Multimodal Token Fusion for Vision Transformers

Published 19 Apr 2022 in cs.CV | (2204.08721v2)

Abstract: Many adaptations of transformers have emerged to address the single-modal vision tasks, where self-attention modules are stacked to handle input sources like images. Intuitively, feeding multiple modalities of data to vision transformers could improve the performance, yet the inner-modal attentive weights may also be diluted, which could thus undermine the final performance. In this paper, we propose a multimodal token fusion method (TokenFusion), tailored for transformer-based vision tasks. To effectively fuse multiple modalities, TokenFusion dynamically detects uninformative tokens and substitutes these tokens with projected and aggregated inter-modal features. Residual positional alignment is also adopted to enable explicit utilization of the inter-modal alignments after fusion.
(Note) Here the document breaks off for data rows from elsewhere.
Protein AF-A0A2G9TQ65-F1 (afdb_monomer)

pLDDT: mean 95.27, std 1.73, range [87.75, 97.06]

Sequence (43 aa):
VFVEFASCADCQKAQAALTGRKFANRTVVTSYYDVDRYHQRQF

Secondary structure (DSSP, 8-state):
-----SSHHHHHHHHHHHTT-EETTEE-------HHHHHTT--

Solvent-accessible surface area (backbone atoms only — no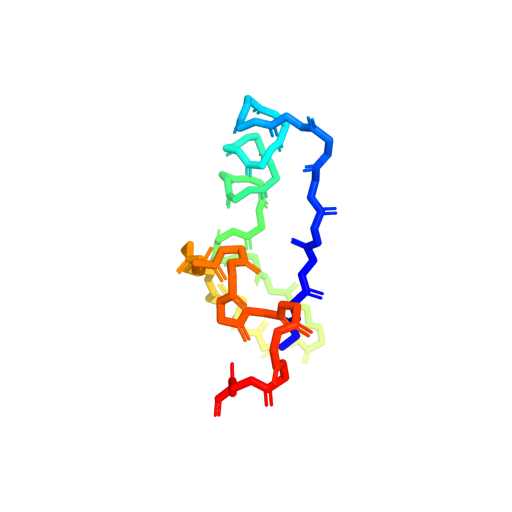t comparable to full-atom values): 2934 Å² total; per-residue (Å²): 141,87,83,91,62,99,40,73,70,59,43,52,54,50,45,68,69,42,49,68,39,70,56,95,91,38,73,37,83,74,80,91,76,61,66,68,41,53,76,70,68,55,128

Structure (mmCIF, N/CA/C/O backbone):
data_AF-A0A2G9TQ65-F1
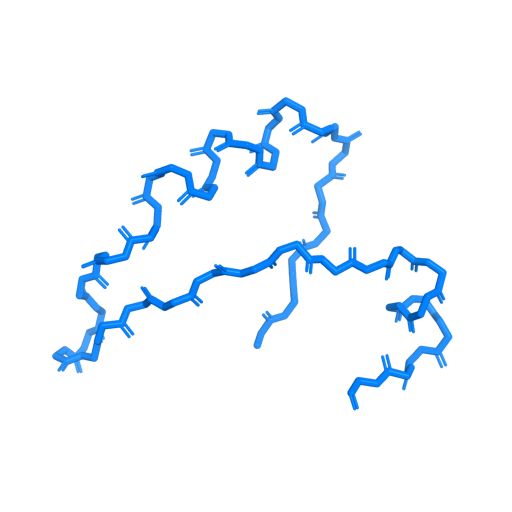#
_entry.id   AF-A0A2G9TQ65-F1
#
loop_
_atom_site.group_PDB
_atom_site.id
_atom_site.type_symbol
_atom_site.label_atom_id
_atom_site.label_alt_id
_atom_site.label_comp_id
_atom_site.label_asym_id
_atom_site.label_entity_id
_atom_site.label_seq_id
_atom_site.pdbx_PDB_ins_code
_atom_site.Cartn_x
_atom_site.Cartn_y
_atom_site.Cartn_z
_atom_site.occupancy
_atom_site.B_iso_or_equiv
_atom_site.auth_seq_id
_atom_site.auth_comp_id
_atom_site.auth_asym_id
_atom_site.auth_atom_id
_atom_site.pdbx_PDB_model_num
ATOM 1 N N . VAL A 1 1 ? -4.730 -5.169 5.967 1.00 91.88 1 VAL A N 1
ATOM 2 C CA . VAL A 1 1 ? -4.895 -5.285 4.498 1.00 91.88 1 VAL A CA 1
ATOM 3 C C . VAL A 1 1 ? -3.505 -5.269 3.910 1.00 91.88 1 VAL A C 1
ATOM 5 O O . VAL A 1 1 ? -2.747 -4.382 4.279 1.00 91.88 1 VAL A O 1
ATOM 8 N N . PHE A 1 2 ? -3.176 -6.239 3.065 1.00 94.44 2 PHE A N 1
ATOM 9 C CA . PHE A 1 2 ? -1.896 -6.298 2.362 1.00 94.44 2 PHE A CA 1
ATOM 10 C C . PHE A 1 2 ? -2.146 -6.029 0.882 1.00 94.44 2 PHE A C 1
ATOM 12 O O . PHE A 1 2 ? -3.156 -6.484 0.343 1.00 94.44 2 PHE A O 1
ATOM 19 N N . VAL A 1 3 ? -1.260 -5.260 0.257 1.00 95.62 3 VAL A N 1
ATOM 20 C CA . VAL A 1 3 ? -1.325 -4.916 -1.165 1.00 95.62 3 VAL A CA 1
ATOM 21 C C . VAL A 1 3 ? 0.070 -5.111 -1.735 1.00 95.62 3 VAL A C 1
ATOM 23 O O . VAL A 1 3 ? 1.014 -4.465 -1.283 1.00 95.62 3 VAL A O 1
ATOM 26 N N . GLU A 1 4 ? 0.190 -6.014 -2.699 1.00 95.56 4 GLU A N 1
ATOM 27 C CA . GLU A 1 4 ? 1.432 -6.260 -3.425 1.00 95.56 4 GLU A CA 1
ATOM 28 C C . GLU A 1 4 ? 1.507 -5.332 -4.643 1.00 95.56 4 GLU A C 1
ATOM 30 O O . GLU A 1 4 ? 0.516 -5.132 -5.349 1.00 95.56 4 GLU A O 1
ATOM 35 N N . PHE A 1 5 ? 2.678 -4.743 -4.876 1.00 95.81 5 PHE A N 1
ATOM 36 C CA . PHE A 1 5 ? 2.946 -3.868 -6.015 1.00 95.81 5 PHE A CA 1
ATOM 37 C C . PHE A 1 5 ? 4.030 -4.487 -6.893 1.00 95.81 5 PHE A C 1
ATOM 39 O O . PHE A 1 5 ? 4.961 -5.104 -6.386 1.00 95.81 5 PHE A O 1
ATOM 46 N N . ALA A 1 6 ? 3.954 -4.251 -8.205 1.00 94.19 6 ALA A N 1
ATOM 47 C CA . ALA A 1 6 ? 4.951 -4.737 -9.161 1.00 94.19 6 ALA A CA 1
ATOM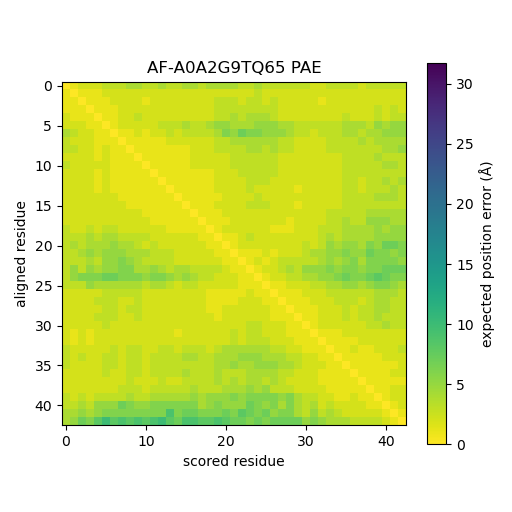 48 C C . ALA A 1 6 ? 6.338 -4.084 -8.995 1.00 94.19 6 ALA A C 1
ATOM 50 O O . ALA A 1 6 ? 7.334 -4.632 -9.461 1.00 94.19 6 ALA A O 1
ATOM 51 N N . SER A 1 7 ? 6.421 -2.909 -8.358 1.00 95.75 7 SER A N 1
ATOM 52 C CA . SER A 1 7 ? 7.683 -2.208 -8.118 1.00 95.75 7 SER A CA 1
ATOM 53 C C . SER A 1 7 ? 7.714 -1.518 -6.751 1.00 95.75 7 SER A C 1
ATOM 55 O O . SER A 1 7 ? 6.693 -1.034 -6.248 1.00 95.75 7 SER A O 1
ATOM 57 N N . CYS A 1 8 ? 8.912 -1.402 -6.168 1.00 94.06 8 CYS A N 1
ATOM 58 C CA . CYS A 1 8 ? 9.118 -0.650 -4.926 1.00 94.06 8 CYS A CA 1
ATOM 59 C C . CYS A 1 8 ? 8.763 0.837 -5.087 1.00 94.06 8 CYS A C 1
ATOM 61 O O . CYS A 1 8 ? 8.256 1.451 -4.151 1.00 94.06 8 CYS A O 1
ATOM 63 N N . ALA A 1 9 ? 8.985 1.409 -6.274 1.00 96.75 9 ALA A N 1
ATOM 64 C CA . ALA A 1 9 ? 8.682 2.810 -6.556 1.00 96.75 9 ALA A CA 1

The design of TokenFusion allows the transformer to learn correlations among multimodal features, while the single-modal transformer architecture remains largely intact. Extensive experiments are conducted on a variety of homogeneous and heterogeneous modalities and demonstrate that TokenFusion surpasses state-of-the-art methods in three typical vision tasks: multimodal image-to-image translation, RGB-depth semantic segmentation, and 3D object detection with point cloud and images. Our code is available at https://github.com/yikaiw/TokenFusion.
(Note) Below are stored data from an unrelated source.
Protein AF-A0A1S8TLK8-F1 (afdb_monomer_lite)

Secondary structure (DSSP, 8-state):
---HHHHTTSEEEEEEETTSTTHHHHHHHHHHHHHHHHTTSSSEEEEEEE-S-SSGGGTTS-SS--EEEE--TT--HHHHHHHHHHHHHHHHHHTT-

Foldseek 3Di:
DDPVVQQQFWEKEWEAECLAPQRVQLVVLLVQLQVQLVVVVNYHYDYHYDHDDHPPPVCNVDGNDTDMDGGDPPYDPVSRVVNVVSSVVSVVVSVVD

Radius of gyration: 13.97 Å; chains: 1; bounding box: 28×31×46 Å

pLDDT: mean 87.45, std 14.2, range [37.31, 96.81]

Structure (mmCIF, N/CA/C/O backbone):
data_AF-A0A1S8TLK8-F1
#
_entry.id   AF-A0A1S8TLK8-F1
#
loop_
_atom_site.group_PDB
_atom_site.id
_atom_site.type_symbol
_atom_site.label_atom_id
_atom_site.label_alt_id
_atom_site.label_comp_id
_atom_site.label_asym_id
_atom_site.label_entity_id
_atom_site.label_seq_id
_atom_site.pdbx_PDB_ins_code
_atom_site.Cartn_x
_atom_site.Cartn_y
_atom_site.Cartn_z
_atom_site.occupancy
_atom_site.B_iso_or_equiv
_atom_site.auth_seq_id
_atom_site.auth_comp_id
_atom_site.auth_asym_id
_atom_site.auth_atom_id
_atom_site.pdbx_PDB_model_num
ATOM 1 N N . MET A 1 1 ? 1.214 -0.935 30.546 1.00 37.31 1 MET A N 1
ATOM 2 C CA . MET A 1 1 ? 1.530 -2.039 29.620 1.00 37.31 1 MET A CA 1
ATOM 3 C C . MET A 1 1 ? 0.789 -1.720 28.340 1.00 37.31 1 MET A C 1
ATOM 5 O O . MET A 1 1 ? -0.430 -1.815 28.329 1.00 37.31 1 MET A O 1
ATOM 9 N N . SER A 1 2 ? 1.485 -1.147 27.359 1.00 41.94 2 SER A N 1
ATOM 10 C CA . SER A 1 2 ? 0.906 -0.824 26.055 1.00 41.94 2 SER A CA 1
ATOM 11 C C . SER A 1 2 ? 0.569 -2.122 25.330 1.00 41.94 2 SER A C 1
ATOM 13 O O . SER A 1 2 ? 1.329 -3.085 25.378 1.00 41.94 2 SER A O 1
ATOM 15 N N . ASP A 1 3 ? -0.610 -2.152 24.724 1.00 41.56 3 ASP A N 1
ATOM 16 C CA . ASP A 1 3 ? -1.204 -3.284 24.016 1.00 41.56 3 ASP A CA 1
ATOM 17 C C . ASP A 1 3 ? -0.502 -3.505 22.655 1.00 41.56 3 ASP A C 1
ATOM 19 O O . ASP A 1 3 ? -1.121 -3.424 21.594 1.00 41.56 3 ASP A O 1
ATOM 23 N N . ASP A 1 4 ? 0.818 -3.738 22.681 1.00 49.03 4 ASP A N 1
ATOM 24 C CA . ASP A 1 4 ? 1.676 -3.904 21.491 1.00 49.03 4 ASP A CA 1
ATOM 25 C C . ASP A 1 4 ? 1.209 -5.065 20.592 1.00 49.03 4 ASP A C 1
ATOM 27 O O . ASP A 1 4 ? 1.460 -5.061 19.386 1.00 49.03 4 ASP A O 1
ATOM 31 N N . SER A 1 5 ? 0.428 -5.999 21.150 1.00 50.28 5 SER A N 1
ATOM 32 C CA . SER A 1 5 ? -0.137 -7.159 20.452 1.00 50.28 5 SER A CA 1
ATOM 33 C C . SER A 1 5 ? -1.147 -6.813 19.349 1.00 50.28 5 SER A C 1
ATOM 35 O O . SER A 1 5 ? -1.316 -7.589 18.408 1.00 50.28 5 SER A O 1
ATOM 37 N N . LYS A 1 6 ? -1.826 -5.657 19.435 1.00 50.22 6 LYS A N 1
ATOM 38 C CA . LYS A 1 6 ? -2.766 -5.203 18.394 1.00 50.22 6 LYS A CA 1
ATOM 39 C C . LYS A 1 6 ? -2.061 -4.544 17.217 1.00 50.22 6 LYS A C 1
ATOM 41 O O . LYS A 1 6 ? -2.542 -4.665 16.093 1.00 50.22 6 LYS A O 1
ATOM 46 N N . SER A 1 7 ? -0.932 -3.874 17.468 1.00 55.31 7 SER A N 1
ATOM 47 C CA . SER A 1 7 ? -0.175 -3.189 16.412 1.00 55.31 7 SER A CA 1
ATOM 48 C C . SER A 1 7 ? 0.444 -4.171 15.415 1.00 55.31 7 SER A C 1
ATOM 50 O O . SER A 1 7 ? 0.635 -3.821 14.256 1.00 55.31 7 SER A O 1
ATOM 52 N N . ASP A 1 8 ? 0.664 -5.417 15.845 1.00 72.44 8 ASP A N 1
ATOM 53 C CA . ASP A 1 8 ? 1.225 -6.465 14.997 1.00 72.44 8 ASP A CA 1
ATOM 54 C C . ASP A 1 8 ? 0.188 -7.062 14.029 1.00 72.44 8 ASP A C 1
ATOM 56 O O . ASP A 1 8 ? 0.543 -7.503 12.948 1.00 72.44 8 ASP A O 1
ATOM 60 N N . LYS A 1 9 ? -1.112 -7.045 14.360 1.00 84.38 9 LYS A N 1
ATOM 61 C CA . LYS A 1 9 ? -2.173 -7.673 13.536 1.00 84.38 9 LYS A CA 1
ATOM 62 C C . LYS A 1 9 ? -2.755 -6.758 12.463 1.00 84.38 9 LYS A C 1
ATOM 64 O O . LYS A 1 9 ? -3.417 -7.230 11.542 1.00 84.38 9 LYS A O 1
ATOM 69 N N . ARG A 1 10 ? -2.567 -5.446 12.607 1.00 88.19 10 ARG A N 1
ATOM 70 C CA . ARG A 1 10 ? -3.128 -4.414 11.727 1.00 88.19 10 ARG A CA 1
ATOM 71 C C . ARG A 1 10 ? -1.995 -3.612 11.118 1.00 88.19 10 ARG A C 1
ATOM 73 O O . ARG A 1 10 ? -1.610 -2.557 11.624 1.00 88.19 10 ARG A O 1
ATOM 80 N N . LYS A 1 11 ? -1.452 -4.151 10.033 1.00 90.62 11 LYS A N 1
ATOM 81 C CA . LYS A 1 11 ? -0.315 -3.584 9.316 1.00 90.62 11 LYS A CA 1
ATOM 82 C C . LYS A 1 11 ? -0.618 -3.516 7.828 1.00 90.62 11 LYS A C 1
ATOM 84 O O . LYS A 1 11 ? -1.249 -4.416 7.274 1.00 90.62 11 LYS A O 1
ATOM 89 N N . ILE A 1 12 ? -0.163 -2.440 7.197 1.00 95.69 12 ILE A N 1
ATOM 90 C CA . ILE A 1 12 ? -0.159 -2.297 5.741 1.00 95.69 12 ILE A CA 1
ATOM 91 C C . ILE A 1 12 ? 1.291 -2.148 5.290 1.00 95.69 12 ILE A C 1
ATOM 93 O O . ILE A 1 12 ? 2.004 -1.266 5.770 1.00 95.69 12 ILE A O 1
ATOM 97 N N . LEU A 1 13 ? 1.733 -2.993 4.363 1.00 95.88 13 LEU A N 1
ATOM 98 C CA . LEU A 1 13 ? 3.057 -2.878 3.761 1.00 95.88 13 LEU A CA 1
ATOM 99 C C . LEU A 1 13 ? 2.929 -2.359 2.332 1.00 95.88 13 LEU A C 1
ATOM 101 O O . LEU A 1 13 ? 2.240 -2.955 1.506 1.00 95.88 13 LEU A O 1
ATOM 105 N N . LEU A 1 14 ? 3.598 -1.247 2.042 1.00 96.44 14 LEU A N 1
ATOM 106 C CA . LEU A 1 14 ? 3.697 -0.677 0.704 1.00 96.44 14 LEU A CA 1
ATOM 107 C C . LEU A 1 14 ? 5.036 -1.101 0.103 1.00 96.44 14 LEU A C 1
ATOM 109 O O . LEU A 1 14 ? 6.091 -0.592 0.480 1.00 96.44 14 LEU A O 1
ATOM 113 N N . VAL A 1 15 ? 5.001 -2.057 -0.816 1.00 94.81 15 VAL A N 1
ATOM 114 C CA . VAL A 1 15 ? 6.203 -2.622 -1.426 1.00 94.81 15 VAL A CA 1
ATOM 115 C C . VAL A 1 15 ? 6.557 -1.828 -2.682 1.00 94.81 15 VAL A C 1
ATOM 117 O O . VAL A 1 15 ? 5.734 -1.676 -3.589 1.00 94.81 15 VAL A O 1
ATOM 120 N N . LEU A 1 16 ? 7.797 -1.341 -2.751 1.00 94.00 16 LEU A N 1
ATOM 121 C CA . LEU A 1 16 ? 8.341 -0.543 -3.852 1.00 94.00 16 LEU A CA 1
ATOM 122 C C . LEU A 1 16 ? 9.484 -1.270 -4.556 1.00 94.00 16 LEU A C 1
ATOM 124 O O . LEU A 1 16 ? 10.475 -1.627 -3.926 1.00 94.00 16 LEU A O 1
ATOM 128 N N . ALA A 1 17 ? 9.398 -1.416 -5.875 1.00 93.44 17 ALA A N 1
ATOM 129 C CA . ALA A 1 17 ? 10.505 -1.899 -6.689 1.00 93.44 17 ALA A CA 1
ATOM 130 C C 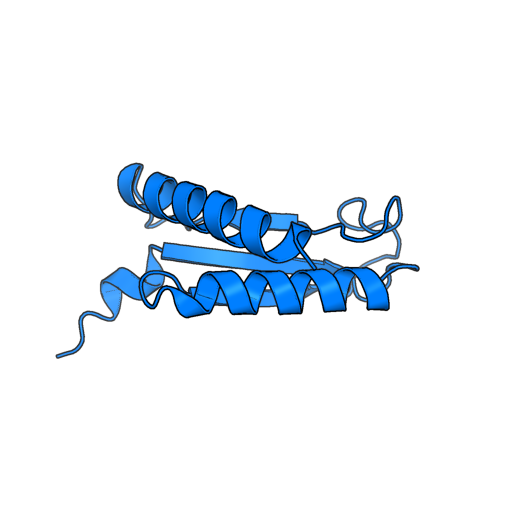. ALA A 1 17 ? 11.469 -0.742 -7.007 1.00 93.44 17 ALA A C 1
ATOM 132 O O . ALA A 1 17 ? 11.175 0.110 -7.846 1.00 93.44 17 ALA A O 1
ATOM 133 N N . GLU A 1 18 ? 12.647 -0.721 -6.374 1.00 91.44 18 GLU A N 1
ATOM 134 C CA . GLU A 1 18 ? 13.620 0.378 -6.541 1.00 91.44 18 GLU A CA 1
ATOM 135 C C . GLU A 1 18 ? 14.202 0.474 -7.955 1.00 91.44 18 GLU A C 1
ATOM 137 O O . GLU A 1 18 ? 14.611 1.542 -8.404 1.00 91.44 18 GLU A O 1
ATOM 142 N N . ASN A 1 19 ? 14.210 -0.649 -8.668 1.00 90.50 19 ASN A N 1
ATOM 143 C CA . ASN A 1 19 ? 14.738 -0.749 -10.024 1.00 90.50 19 ASN A CA 1
ATOM 144 C C . ASN A 1 19 ? 13.701 -0.398 -11.104 1.00 90.50 19 ASN A C 1
ATOM 146 O O . ASN A 1 19 ? 14.020 -0.481 -12.290 1.00 90.50 19 ASN A O 1
ATOM 150 N N . SER A 1 20 ? 12.472 -0.025 -10.729 1.00 90.88 20 SER A N 1
ATOM 151 C CA . SER A 1 20 ? 11.464 0.416 -11.696 1.00 90.88 20 SER A CA 1
ATOM 152 C C . SER A 1 20 ? 11.905 1.717 -12.392 1.00 90.88 20 SER A C 1
ATOM 154 O O . SER A 1 20 ? 12.391 2.637 -11.724 1.00 90.88 20 SER A O 1
ATOM 156 N N . PRO A 1 21 ? 11.670 1.870 -13.713 1.00 92.88 21 PRO A N 1
ATOM 157 C CA . PRO A 1 21 ? 11.877 3.144 -14.408 1.00 92.88 21 PRO A CA 1
ATOM 158 C C . PRO A 1 21 ? 11.020 4.291 -13.843 1.00 92.88 21 PRO A C 1
ATOM 160 O O . PRO A 1 21 ? 11.355 5.456 -14.047 1.00 92.88 21 PRO A O 1
ATOM 163 N N . PHE A 1 22 ? 9.946 3.976 -13.112 1.00 93.81 22 PHE A N 1
ATOM 164 C CA . PHE A 1 22 ? 9.041 4.931 -12.468 1.00 93.81 22 PHE A CA 1
ATOM 165 C C . PHE A 1 22 ? 9.243 5.020 -10.949 1.00 93.81 22 PHE A C 1
ATOM 167 O O . PHE A 1 22 ? 8.352 5.480 -10.234 1.00 93.81 22 PHE A O 1
ATOM 174 N N . TYR A 1 23 ? 10.399 4.585 -10.428 1.00 93.25 23 TYR A N 1
ATOM 175 C CA . TYR A 1 23 ? 10.646 4.524 -8.983 1.00 93.25 23 TYR A CA 1
ATOM 176 C C . TYR A 1 23 ? 10.380 5.851 -8.262 1.00 93.25 23 TYR A C 1
ATOM 178 O O . TYR A 1 23 ? 9.775 5.846 -7.197 1.00 93.25 23 TYR A O 1
ATOM 186 N N . LYS A 1 24 ? 10.782 6.996 -8.830 1.00 94.94 24 LYS A N 1
ATOM 187 C CA . LYS A 1 24 ? 10.582 8.304 -8.180 1.00 94.94 24 LYS A CA 1
ATOM 188 C C . LYS A 1 24 ? 9.101 8.634 -8.005 1.00 94.94 24 LYS A C 1
ATOM 190 O O . LYS A 1 24 ? 8.697 9.045 -6.919 1.00 94.94 24 LYS A O 1
ATOM 195 N N . GLU A 1 25 ? 8.299 8.443 -9.048 1.00 95.75 25 GLU A N 1
ATOM 196 C CA . GLU A 1 25 ? 6.854 8.663 -8.996 1.00 95.75 25 GLU A CA 1
ATOM 197 C C . GLU A 1 25 ? 6.160 7.664 -8.066 1.00 95.75 25 GLU A C 1
ATOM 199 O O . GLU A 1 25 ? 5.364 8.068 -7.221 1.00 95.75 25 GLU A O 1
ATOM 204 N N . ASN A 1 26 ? 6.515 6.379 -8.151 1.00 95.06 26 ASN A N 1
ATOM 205 C CA . ASN A 1 26 ? 5.945 5.346 -7.285 1.00 95.06 26 ASN A CA 1
ATOM 206 C C . ASN A 1 26 ? 6.305 5.587 -5.812 1.00 95.06 26 ASN A C 1
ATOM 208 O O . ASN A 1 26 ? 5.445 5.460 -4.945 1.00 95.06 26 ASN A O 1
ATOM 212 N N . LYS A 1 27 ? 7.544 6.006 -5.524 1.00 96.06 27 LYS A N 1
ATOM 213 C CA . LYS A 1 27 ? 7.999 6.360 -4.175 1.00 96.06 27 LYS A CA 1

Abstract PDF Upgrade to Chat

Citations (128)

View on Semantic Scholar

Summary

The paper introduces TokenFusion, a dynamic fusion method that replaces less informative tokens with aggregated inter-modal features to improve vision transformer performance.
It employs a residual positional alignment strategy to preserve positional embeddings and effectively integrate multimodal data in tasks like image translation and semantic segmentation.
Experimental results demonstrate significant gains over state-of-the-art methods, with improved FID, KID, and mAP metrics in RGB-depth segmentation and 3D object detection.

Multimodal Token Fusion for Vision Transformers

The paper "Multimodal Token Fusion for Vision Transformers" presents a novel method termed "TokenFusion," designed to enhance the capability of transformer models in handling multimodal vision tasks. This research addresses a critical challenge in applying vision transformers to multimodal data, where the fusion of information from diverse modalities can dilute the informative content and affect overall performance.

Methodology

TokenFusion introduces a dynamic fusion technique that identifies less informative tokens within a transformer model and replaces them with aggregated inter-modal features. This minimizes interference with the single-modal design and maximizes the retention of crucial information. The model employs a residual positional alignment strategy allowing for the preservation of positional embeddings and more effective integration of multimodal data.

This technique is particularly applied to vision tasks involving homogeneous modalities like multimodal image-to-image translation and RGB-depth semantic segmentation, as well as heterogeneous modalities such as 3D object detection using point clouds and images. A significant advantage of TokenFusion is its dynamic and adaptive nature, making it compatible with pre-trained models and their pre-established architectures.

Experimental Results

The experiments on several vision tasks demonstrate that TokenFusion surpasses existing state-of-the-art methods. For tasks like image-to-image translation, TokenFusion achieves superior performance over previous methods, reflected in lower FID and KID metrics, indicating improved visual similarity and quality. In the context of RGB-depth semantic segmentation, TokenFusion achieves high accuracy, outperforming prominent models like SSMA and CEN.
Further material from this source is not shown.